*** Block opens ***
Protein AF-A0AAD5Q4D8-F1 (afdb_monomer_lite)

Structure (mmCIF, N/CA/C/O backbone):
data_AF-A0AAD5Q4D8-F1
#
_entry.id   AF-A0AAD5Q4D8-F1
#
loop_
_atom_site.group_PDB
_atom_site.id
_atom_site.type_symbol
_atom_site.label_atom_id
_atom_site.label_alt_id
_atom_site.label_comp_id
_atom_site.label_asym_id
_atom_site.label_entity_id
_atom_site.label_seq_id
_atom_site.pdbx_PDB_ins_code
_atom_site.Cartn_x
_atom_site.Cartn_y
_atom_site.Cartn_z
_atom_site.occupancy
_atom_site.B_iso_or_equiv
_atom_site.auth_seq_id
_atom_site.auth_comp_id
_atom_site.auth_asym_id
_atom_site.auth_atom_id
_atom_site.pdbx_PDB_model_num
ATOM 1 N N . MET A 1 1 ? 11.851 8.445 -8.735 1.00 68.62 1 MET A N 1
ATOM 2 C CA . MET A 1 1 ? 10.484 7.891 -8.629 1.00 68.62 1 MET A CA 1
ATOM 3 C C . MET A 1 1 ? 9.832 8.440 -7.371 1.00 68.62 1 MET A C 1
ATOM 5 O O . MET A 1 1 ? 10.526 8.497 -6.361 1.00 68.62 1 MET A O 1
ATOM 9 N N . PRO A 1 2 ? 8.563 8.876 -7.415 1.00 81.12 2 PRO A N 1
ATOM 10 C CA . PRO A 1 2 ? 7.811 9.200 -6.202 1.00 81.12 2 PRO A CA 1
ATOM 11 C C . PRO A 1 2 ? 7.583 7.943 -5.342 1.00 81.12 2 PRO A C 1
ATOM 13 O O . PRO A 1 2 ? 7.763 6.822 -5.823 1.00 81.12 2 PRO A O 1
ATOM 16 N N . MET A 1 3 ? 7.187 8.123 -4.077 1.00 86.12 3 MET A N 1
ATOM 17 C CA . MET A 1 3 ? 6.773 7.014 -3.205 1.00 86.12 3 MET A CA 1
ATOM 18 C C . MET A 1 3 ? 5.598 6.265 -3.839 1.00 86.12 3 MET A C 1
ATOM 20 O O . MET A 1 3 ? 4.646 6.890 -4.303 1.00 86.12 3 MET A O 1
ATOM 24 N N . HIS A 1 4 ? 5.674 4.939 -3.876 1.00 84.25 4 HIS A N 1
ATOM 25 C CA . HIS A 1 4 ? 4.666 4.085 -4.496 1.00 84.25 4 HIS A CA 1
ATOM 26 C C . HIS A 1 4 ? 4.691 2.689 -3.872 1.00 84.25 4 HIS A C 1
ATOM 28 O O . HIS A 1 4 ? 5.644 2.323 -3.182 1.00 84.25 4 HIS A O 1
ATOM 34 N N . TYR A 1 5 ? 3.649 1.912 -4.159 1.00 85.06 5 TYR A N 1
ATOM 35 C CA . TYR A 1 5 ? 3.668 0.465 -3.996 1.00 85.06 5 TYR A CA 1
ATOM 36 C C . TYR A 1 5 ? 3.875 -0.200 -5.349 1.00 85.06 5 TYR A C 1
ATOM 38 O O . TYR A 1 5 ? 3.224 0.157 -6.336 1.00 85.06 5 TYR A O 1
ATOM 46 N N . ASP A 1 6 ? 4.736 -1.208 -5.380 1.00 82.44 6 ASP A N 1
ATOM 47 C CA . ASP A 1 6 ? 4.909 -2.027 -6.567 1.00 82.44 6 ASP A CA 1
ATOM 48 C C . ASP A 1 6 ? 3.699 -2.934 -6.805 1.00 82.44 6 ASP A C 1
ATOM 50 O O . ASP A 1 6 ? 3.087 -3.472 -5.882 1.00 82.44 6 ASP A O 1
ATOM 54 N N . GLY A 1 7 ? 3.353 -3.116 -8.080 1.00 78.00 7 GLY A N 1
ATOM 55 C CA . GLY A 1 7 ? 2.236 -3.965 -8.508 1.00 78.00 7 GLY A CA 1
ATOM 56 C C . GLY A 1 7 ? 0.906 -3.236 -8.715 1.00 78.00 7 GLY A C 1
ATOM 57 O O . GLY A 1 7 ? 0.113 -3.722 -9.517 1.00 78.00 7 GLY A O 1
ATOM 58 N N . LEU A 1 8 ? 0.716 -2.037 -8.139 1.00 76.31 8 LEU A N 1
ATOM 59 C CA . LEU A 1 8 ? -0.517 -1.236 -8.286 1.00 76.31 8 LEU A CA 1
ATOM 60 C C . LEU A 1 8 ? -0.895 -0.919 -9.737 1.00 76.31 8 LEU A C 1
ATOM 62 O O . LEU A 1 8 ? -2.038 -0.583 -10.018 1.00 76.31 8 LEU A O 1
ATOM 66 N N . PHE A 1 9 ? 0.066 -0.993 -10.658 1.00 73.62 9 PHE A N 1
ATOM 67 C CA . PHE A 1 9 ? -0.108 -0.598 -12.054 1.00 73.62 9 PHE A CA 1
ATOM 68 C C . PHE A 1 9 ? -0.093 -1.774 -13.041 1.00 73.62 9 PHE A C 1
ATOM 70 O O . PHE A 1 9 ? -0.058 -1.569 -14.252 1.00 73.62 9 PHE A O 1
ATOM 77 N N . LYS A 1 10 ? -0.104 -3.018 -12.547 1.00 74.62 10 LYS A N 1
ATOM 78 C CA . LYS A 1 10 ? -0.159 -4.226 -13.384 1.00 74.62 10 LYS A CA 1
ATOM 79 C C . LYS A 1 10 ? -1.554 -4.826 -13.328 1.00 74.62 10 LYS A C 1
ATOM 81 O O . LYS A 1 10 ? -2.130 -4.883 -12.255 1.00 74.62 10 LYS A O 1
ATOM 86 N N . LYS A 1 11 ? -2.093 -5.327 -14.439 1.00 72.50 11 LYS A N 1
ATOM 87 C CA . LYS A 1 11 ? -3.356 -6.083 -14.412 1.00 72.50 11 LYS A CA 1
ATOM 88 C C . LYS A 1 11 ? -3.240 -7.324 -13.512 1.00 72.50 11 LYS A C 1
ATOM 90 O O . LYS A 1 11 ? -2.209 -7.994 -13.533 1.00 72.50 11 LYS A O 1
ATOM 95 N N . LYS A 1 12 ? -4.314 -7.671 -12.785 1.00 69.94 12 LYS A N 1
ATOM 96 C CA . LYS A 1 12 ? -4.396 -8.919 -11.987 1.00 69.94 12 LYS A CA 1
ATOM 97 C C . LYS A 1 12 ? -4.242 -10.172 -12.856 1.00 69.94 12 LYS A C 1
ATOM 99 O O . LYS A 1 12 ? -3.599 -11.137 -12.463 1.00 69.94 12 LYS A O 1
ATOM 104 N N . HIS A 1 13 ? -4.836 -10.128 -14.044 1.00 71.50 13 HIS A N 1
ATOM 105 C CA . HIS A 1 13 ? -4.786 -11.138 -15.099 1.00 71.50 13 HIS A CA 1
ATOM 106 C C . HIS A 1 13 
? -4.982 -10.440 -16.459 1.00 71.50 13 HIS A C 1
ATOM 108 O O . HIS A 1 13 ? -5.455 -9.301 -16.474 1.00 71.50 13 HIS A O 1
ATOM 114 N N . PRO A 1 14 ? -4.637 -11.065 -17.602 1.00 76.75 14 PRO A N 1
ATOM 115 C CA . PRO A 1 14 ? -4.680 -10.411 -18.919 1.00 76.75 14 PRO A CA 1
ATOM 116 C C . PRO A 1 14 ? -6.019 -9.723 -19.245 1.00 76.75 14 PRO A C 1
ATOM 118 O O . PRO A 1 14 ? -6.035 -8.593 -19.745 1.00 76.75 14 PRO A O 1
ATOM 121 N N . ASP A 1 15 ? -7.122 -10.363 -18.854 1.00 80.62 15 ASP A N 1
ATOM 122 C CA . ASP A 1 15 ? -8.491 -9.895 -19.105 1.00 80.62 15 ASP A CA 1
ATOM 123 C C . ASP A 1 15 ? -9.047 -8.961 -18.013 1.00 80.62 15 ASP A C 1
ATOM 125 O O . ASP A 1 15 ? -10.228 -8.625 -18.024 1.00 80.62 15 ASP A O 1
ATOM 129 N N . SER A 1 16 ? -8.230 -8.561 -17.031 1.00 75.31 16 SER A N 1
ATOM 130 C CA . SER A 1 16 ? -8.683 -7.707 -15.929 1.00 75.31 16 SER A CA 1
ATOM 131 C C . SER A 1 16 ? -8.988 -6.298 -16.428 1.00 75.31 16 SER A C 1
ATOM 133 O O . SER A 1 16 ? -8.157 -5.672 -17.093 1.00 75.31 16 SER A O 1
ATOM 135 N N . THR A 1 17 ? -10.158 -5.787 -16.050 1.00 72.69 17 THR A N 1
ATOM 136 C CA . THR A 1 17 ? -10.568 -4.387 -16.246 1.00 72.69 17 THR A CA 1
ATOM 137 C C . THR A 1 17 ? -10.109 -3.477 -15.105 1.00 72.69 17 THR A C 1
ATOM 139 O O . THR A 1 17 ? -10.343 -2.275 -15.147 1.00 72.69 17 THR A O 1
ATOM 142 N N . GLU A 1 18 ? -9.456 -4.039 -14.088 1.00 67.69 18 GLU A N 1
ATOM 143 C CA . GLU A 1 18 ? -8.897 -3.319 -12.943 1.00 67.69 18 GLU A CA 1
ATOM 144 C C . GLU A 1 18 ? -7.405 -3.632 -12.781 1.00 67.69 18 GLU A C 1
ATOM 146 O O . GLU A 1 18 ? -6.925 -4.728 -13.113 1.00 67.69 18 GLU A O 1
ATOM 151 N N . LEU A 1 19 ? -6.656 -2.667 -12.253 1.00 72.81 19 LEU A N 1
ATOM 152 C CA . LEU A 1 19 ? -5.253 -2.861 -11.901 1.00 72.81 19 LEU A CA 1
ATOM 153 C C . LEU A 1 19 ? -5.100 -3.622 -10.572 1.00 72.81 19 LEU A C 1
*** Block closes ***
◆ ASSIGNMENT: From the opening line of the data above through the line holding "ATOM 13 O O", give every line again exactly as it stands.

◆ THE ANSWER:
Protein AF-A0AAD5Q4D8-F1 (afdb_monomer_lite)

Structure (mmCIF, N/CA/C/O backbone):
data_AF-A0AAD5Q4D8-F1
#
_entry.id   AF-A0AAD5Q4D8-F1
#
loop_
_atom_site.group_PDB
_atom_site.id
_atom_site.type_symbol
_atom_site.label_atom_id
_atom_site.label_alt_id
_atom_site.label_comp_id
_atom_site.label_asym_id
_atom_site.label_entity_id
_atom_site.label_seq_id
_atom_site.pdbx_PDB_ins_code
_atom_site.Cartn_x
_atom_site.Cartn_y
_atom_site.Cartn_z
_atom_site.occupancy
_atom_site.B_iso_or_equiv
_atom_site.auth_seq_id
_atom_site.auth_comp_id
_atom_site.auth_asym_id
_atom_site.auth_atom_id
_atom_site.pdbx_PDB_model_num
ATOM 1 N N . MET A 1 1 ? 11.851 8.445 -8.735 1.00 68.62 1 MET A N 1
ATOM 2 C CA . MET A 1 1 ? 10.484 7.891 -8.629 1.00 68.62 1 MET A CA 1
ATOM 3 C C . MET A 1 1 ? 9.832 8.440 -7.371 1.00 68.62 1 MET A C 1
ATOM 5 O O . MET A 1 1 ? 10.526 8.497 -6.361 1.00 68.62 1 MET A O 1
ATOM 9 N N . PRO A 1 2 ? 8.563 8.876 -7.415 1.00 81.12 2 PRO A N 1
ATOM 10 C CA . PRO A 1 2 ? 7.811 9.200 -6.202 1.00 81.12 2 PRO A CA 1
ATOM 11 C C . PRO A 1 2 ? 7.583 7.943 -5.342 1.00 81.12 2 PRO A C 1
ATOM 13 O O . PRO A 1 2 ? 7.763 6.822 -5.823 1.00 81.12 2 PRO A O 1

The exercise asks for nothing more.